**PROBLEM**
The lines below starting at the line containing "ATOM 37 N N" and ending at the line containing "ATOM 41 O O" are to be repeated exactly, with both ends kept and nothing else added.

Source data
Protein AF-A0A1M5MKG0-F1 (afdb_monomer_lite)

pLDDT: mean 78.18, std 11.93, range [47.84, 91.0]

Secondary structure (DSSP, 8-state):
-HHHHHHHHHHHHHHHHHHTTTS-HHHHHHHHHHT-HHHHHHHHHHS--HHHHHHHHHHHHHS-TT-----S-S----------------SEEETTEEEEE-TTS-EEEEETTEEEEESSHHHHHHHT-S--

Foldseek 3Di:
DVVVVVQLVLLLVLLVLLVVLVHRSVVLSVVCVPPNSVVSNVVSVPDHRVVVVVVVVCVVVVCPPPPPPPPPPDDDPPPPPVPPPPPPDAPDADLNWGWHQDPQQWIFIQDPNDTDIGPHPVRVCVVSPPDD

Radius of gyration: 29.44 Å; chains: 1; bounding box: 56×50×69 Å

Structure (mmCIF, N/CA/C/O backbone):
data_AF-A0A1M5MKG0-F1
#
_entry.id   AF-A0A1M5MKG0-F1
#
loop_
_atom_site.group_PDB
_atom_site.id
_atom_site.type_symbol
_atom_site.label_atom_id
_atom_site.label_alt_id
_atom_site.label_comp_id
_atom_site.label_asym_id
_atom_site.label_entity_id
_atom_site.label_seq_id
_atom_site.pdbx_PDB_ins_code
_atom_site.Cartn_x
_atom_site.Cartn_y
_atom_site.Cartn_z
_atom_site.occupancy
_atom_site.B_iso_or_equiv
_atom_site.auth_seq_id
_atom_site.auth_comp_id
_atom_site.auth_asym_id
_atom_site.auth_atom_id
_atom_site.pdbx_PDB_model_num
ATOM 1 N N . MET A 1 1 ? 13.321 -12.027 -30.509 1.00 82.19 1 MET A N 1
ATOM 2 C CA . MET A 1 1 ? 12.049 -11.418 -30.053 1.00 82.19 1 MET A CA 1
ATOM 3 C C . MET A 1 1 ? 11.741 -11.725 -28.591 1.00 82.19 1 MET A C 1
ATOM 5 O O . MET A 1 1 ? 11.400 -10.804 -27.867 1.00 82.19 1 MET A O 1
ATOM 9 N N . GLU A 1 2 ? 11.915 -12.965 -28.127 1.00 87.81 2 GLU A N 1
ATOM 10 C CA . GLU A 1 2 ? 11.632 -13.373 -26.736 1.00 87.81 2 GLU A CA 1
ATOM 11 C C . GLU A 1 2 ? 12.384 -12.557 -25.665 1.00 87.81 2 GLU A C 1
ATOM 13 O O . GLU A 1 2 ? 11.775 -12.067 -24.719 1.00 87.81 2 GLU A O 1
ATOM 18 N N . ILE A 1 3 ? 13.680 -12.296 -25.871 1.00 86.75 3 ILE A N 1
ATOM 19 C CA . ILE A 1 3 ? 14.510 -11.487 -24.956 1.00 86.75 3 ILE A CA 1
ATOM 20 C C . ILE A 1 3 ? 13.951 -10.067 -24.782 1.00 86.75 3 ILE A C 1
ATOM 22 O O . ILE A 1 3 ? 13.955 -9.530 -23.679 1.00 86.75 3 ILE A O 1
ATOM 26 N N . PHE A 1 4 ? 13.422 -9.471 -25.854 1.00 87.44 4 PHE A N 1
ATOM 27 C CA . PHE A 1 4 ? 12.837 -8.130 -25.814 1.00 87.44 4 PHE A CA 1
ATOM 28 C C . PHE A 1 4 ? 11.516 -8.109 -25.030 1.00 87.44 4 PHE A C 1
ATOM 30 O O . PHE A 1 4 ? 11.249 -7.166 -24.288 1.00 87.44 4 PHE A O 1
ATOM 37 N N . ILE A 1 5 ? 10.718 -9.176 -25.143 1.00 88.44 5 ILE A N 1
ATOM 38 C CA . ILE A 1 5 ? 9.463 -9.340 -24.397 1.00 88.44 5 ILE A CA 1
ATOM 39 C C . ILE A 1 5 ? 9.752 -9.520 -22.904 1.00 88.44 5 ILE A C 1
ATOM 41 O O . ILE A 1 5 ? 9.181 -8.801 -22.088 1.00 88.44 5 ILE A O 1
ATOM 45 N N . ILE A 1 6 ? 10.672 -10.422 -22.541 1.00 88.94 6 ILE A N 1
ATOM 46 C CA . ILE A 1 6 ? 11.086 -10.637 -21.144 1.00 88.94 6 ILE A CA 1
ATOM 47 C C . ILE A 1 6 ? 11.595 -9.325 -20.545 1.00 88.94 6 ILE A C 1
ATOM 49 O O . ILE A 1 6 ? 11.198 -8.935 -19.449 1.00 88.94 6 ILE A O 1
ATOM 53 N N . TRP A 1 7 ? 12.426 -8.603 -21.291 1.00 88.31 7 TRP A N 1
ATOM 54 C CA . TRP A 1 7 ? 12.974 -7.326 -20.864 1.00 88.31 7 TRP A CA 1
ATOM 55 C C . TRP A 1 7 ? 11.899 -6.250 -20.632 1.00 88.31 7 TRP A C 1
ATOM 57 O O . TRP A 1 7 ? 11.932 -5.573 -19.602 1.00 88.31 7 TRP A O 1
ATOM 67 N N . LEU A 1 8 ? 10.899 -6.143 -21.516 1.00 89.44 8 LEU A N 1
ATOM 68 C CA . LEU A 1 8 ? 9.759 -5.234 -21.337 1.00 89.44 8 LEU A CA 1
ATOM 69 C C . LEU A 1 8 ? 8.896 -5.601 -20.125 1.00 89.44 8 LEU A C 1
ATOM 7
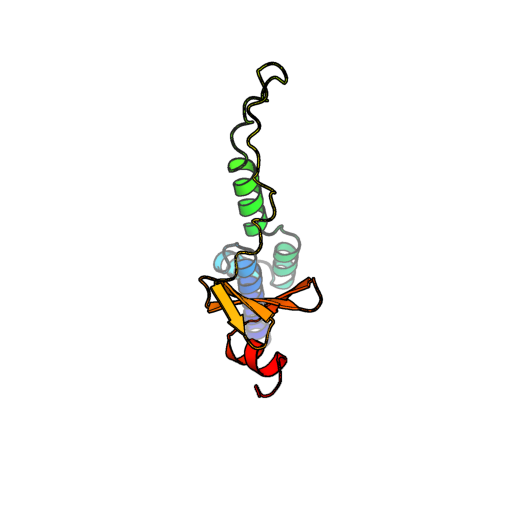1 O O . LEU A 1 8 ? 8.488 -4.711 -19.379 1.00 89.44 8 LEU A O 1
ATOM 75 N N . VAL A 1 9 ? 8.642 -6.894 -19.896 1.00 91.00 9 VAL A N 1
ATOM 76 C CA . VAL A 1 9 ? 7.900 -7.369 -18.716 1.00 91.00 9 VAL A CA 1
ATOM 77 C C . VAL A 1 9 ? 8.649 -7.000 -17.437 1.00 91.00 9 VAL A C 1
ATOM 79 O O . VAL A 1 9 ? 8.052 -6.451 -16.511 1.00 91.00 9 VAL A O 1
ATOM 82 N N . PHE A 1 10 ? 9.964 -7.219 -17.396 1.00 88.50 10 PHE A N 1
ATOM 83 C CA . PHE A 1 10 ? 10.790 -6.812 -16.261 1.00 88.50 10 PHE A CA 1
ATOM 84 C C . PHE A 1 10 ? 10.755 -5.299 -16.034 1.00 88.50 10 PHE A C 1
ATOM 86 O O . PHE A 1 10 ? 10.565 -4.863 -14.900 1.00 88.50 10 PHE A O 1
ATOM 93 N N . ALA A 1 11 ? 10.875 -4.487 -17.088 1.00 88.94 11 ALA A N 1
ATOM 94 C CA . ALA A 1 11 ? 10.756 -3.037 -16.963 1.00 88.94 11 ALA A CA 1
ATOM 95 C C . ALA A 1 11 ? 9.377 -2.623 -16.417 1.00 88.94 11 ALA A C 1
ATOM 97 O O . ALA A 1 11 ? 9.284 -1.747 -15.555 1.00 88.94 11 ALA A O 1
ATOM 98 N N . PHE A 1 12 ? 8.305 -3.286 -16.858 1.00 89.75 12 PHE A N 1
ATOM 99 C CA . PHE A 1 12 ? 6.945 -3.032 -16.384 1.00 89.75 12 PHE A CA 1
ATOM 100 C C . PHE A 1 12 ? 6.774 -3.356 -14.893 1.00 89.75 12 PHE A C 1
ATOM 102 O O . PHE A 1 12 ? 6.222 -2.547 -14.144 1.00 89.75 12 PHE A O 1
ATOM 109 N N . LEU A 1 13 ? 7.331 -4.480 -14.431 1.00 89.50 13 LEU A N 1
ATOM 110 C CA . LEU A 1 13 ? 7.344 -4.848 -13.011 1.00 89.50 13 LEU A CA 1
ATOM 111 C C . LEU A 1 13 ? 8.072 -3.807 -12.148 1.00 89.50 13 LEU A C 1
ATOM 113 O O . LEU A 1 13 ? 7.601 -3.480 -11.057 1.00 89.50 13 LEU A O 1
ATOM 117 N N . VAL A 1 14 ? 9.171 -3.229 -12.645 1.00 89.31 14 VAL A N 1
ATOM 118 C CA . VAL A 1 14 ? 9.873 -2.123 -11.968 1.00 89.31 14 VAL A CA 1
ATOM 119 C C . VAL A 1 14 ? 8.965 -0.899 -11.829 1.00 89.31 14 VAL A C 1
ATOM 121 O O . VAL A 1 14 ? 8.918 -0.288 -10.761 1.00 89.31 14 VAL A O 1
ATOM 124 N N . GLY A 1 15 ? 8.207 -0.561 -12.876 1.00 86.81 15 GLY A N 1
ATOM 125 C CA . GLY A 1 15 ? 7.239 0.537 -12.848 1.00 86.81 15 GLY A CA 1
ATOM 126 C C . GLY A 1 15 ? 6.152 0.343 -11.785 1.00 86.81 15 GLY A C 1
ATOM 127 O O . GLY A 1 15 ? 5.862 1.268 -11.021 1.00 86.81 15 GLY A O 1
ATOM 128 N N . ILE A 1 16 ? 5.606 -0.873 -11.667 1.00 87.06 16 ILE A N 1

**COMPLETED TASK**
ATOM 37 N N . ILE A 1 5 ? 10.718 -9.176 -25.143 1.00 88.44 5 ILE A N 1
ATOM 38 C CA . ILE A 1 5 ? 9.463 -9.340 -24.397 1.00 88.44 5 ILE A CA 1
ATOM 39 C C . ILE A 1 5 ? 9.752 -9.520 -22.904 1.00 88.44 5 ILE A C 1
ATOM 41 O O . ILE A 1 5 ? 9.181 -8.801 -22.088 1.00 88.44 5 ILE A O 1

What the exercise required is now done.